● **Work to be completed**: Given the material below, output exactly the lines from the line with "Protein AF-A0A950HCD6-F1 (afdb_monomer_lite)" to the line with "ATOM 9 N N .", both ends included, and no other lines.

● **Dataset entries**:
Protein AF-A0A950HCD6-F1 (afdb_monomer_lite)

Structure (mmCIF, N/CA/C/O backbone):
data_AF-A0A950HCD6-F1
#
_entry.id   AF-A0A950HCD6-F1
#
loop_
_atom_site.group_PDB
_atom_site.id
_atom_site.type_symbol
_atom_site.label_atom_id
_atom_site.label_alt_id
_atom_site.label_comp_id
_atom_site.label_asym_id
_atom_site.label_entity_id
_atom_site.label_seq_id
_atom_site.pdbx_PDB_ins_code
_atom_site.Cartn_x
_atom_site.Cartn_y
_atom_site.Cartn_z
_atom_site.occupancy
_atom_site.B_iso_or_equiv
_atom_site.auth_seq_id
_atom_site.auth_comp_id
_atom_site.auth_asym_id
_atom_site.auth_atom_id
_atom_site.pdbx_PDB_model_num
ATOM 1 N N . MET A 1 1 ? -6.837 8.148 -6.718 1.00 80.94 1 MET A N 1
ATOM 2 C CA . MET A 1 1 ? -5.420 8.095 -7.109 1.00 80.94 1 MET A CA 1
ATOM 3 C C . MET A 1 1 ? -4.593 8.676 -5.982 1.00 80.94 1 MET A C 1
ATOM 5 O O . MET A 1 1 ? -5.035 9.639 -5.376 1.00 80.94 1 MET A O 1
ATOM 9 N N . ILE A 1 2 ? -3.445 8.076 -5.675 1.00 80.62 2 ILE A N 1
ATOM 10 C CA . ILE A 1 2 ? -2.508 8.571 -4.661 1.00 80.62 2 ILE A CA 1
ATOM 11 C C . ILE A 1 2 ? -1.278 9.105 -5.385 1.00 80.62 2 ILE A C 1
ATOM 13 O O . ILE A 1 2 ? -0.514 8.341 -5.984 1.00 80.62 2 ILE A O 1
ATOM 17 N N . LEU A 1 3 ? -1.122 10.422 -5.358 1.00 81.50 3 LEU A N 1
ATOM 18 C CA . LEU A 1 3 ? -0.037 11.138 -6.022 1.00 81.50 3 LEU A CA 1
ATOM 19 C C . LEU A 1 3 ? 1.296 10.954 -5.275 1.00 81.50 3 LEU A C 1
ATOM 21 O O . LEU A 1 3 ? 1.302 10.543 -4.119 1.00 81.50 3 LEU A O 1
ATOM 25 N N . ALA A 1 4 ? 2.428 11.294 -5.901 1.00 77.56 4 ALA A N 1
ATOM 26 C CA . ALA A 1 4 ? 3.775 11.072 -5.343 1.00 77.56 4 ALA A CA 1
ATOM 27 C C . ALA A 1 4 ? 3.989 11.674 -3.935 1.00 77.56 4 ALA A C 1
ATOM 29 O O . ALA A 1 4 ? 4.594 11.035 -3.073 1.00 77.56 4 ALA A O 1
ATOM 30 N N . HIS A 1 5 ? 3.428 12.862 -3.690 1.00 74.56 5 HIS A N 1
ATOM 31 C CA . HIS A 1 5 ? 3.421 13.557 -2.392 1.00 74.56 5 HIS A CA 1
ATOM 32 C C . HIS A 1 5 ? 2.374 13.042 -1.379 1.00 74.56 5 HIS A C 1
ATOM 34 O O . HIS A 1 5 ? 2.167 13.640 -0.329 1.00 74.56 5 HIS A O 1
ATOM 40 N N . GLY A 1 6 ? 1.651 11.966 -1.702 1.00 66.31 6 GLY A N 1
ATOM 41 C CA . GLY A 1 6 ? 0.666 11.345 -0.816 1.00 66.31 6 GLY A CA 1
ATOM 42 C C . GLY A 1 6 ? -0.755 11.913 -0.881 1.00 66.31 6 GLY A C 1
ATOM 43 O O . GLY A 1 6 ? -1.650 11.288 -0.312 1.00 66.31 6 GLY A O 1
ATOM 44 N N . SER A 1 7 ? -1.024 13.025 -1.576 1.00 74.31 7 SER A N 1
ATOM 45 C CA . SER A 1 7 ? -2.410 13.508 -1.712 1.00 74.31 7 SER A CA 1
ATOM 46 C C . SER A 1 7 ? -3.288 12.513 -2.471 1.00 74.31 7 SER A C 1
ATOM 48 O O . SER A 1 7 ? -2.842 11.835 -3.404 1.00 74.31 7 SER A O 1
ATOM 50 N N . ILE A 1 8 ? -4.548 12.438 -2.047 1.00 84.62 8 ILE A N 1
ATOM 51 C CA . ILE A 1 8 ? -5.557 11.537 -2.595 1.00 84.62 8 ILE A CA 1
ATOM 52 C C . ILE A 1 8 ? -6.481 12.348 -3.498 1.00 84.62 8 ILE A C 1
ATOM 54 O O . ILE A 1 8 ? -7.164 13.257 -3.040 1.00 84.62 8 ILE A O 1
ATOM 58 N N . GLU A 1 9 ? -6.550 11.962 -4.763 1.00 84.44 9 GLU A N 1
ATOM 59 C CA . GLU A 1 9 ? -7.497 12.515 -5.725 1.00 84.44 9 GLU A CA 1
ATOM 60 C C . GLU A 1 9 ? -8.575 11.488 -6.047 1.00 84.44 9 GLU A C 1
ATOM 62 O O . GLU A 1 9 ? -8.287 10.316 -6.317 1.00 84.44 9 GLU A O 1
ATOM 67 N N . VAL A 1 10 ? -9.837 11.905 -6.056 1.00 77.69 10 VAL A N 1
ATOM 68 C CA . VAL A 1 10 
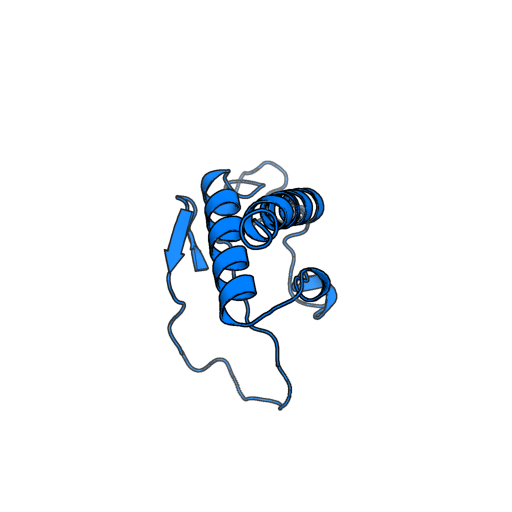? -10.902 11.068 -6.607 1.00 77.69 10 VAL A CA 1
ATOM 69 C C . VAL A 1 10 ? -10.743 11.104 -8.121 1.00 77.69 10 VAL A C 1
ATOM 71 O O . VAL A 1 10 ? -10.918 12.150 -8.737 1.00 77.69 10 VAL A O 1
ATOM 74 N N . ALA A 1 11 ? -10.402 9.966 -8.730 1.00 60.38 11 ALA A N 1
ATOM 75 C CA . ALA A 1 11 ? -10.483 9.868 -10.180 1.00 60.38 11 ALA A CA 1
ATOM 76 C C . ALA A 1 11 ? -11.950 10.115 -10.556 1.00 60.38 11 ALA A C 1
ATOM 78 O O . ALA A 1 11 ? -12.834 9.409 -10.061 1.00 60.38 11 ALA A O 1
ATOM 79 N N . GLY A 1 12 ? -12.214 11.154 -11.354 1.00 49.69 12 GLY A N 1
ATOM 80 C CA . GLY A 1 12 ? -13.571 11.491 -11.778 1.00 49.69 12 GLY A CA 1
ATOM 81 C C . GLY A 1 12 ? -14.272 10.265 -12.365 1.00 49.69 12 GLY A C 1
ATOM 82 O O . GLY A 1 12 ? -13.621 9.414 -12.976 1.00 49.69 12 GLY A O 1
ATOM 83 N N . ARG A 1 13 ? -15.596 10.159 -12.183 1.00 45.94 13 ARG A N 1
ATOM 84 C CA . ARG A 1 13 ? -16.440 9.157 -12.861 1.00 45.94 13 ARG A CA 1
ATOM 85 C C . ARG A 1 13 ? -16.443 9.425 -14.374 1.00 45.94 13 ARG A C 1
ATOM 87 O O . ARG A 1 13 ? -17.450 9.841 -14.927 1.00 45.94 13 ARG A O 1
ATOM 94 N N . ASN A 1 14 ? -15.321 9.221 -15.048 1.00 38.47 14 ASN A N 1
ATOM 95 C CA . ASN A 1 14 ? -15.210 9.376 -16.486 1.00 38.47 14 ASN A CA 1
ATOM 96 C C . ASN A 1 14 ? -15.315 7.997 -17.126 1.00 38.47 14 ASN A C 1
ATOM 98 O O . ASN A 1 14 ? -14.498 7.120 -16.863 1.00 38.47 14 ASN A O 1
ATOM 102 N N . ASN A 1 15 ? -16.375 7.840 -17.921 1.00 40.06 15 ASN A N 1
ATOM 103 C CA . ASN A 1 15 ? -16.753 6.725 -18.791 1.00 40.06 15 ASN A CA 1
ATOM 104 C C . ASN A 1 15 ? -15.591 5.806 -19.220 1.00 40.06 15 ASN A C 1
...
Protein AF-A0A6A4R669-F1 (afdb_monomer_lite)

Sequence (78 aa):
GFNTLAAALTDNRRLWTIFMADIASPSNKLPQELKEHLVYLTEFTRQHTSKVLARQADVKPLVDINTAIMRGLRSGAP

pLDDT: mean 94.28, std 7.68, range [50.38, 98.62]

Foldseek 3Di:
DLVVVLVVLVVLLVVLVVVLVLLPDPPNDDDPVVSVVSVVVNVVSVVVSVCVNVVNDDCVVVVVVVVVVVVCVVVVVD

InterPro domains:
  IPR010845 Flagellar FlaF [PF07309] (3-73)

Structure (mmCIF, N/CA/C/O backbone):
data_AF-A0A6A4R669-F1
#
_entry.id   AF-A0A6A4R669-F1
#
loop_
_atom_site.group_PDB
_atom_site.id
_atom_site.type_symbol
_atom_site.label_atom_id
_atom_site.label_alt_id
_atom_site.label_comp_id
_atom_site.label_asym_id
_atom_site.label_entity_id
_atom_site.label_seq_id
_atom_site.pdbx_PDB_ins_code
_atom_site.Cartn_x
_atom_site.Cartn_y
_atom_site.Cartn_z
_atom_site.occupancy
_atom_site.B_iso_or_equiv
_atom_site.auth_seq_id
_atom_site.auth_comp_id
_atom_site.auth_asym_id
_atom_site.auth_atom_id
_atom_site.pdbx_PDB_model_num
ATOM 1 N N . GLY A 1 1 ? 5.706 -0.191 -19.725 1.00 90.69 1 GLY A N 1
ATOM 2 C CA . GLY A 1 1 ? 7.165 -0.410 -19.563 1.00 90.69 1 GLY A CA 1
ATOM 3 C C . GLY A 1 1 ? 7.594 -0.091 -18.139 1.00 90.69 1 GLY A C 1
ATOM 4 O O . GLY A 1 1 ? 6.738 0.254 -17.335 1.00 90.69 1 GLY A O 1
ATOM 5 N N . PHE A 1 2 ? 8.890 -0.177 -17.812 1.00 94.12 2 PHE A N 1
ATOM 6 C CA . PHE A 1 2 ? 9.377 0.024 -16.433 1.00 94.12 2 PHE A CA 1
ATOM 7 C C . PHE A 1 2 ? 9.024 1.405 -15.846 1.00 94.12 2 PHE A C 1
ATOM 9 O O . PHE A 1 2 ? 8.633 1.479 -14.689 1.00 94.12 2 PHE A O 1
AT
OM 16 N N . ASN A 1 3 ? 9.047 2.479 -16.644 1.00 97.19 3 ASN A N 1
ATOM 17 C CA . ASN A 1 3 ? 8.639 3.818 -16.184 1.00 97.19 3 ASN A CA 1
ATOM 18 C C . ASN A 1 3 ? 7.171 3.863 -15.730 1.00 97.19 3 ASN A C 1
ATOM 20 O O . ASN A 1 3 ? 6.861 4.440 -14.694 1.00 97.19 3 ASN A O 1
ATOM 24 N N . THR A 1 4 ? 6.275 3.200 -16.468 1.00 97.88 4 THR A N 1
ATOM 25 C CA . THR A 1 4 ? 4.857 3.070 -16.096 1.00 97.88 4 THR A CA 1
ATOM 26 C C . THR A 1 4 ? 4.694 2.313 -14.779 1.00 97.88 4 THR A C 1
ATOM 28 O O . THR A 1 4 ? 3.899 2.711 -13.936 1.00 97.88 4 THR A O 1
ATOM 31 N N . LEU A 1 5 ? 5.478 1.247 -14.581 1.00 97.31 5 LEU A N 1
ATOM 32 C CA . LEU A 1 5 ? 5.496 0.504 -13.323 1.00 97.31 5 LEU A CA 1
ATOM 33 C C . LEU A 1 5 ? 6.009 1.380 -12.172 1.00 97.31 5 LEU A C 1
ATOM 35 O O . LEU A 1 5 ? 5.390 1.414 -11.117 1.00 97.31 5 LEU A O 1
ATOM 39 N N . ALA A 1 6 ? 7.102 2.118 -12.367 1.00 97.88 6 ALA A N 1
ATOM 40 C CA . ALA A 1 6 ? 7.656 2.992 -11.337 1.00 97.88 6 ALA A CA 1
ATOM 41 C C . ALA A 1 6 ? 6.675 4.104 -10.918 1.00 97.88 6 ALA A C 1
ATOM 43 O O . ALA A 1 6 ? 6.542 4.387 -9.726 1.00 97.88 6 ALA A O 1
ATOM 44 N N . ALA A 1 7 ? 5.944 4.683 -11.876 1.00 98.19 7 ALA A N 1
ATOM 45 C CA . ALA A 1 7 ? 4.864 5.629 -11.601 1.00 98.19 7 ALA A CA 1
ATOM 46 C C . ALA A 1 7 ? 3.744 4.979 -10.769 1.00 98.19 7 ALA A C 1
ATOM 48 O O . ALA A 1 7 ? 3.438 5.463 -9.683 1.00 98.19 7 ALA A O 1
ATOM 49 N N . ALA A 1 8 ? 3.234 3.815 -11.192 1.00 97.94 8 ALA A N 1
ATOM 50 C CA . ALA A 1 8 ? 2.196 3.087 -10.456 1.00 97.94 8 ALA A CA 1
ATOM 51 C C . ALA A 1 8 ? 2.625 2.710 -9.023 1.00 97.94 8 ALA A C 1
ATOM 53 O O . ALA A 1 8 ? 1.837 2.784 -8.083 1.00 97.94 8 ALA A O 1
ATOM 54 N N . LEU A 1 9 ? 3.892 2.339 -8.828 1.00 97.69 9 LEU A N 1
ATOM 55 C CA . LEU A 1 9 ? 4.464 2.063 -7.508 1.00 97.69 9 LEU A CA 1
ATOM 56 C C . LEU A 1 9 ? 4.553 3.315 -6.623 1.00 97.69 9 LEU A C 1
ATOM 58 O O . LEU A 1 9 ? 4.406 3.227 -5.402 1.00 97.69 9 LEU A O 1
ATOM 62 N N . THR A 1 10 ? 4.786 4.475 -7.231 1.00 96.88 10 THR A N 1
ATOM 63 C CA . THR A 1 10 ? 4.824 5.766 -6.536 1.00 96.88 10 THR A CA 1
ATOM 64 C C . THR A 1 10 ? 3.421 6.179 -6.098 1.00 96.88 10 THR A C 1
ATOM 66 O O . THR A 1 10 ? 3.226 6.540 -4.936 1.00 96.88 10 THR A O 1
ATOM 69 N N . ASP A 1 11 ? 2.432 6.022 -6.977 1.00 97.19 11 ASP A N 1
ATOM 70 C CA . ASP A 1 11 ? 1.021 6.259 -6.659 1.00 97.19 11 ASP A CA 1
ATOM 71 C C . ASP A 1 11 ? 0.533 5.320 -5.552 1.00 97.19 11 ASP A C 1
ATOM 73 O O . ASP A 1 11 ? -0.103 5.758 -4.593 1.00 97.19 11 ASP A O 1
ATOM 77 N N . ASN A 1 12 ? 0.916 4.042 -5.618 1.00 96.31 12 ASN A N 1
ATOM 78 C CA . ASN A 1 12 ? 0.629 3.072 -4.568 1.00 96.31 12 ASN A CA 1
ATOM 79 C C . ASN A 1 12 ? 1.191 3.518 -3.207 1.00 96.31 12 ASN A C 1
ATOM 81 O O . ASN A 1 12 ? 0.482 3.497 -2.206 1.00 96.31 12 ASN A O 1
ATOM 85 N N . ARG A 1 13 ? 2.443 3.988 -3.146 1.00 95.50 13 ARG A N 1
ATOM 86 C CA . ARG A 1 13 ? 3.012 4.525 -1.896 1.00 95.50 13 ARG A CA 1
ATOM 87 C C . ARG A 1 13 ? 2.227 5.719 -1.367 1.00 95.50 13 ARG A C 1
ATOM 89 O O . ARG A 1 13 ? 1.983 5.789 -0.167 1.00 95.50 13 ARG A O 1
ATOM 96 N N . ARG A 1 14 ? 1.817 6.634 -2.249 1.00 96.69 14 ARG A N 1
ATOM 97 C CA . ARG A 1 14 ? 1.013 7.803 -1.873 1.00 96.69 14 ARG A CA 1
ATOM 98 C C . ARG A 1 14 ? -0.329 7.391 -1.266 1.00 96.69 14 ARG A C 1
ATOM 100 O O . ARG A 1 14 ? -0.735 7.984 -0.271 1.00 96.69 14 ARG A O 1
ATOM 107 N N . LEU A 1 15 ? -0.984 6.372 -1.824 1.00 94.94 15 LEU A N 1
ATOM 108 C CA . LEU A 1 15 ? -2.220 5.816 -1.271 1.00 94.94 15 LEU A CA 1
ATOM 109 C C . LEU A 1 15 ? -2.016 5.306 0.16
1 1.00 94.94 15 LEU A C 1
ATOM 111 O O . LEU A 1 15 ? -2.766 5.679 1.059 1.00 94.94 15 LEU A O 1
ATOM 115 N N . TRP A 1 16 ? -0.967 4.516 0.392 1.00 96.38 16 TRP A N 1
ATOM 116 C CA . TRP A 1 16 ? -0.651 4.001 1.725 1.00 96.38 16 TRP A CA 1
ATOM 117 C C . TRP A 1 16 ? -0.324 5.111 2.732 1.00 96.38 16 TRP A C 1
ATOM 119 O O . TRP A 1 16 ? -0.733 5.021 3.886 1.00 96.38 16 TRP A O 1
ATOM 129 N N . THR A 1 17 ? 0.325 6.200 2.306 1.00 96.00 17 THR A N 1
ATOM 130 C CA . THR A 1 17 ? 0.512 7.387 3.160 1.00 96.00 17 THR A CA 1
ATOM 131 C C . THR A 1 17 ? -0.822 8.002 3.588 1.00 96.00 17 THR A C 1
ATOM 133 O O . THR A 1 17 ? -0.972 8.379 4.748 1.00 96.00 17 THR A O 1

● **Answer to the exercise**:
Protein AF-A0A950HCD6-F1 (afdb_monomer_lite)

Structure (mmCIF, N/CA/C/O backbone):
data_AF-A0A950HCD6-F1
#
_entry.id   AF-A0A950HCD6-F1
#
loop_
_atom_site.group_PDB
_atom_site.id
_atom_site.type_symbol
_atom_site.label_atom_id
_atom_site.label_alt_id
_atom_site.label_comp_id
_atom_site.label_asym_id
_atom_site.label_entity_id
_atom_site.label_seq_id
_atom_site.pdbx_PDB_ins_code
_atom_site.Cartn_x
_atom_site.Cartn_y
_atom_site.Cartn_z
_atom_site.occupancy
_atom_site.B_iso_or_equiv
_atom_site.auth_seq_id
_atom_site.auth_comp_id
_atom_site.auth_asym_id
_atom_site.auth_atom_id
_atom_site.pdbx_PDB_model_num
ATOM 1 N N . MET A 1 1 ? -6.837 8.148 -6.718 1.00 80.94 1 MET A N 1
ATOM 2 C CA . MET A 1 1 ? -5.420 8.095 -7.109 1.00 80.94 1 MET A CA 1
ATOM 3 C C . MET A 1 1 ? -4.593 8.676 -5.982 1.00 80.94 1 MET A C 1
ATOM 5 O O . MET A 1 1 ? -5.035 9.639 -5.376 1.00 80.94 1 MET A O 1
ATOM 9 N N . ILE A 1 2 ? -3.445 8.076 -5.675 1.00 80.62 2 ILE A N 1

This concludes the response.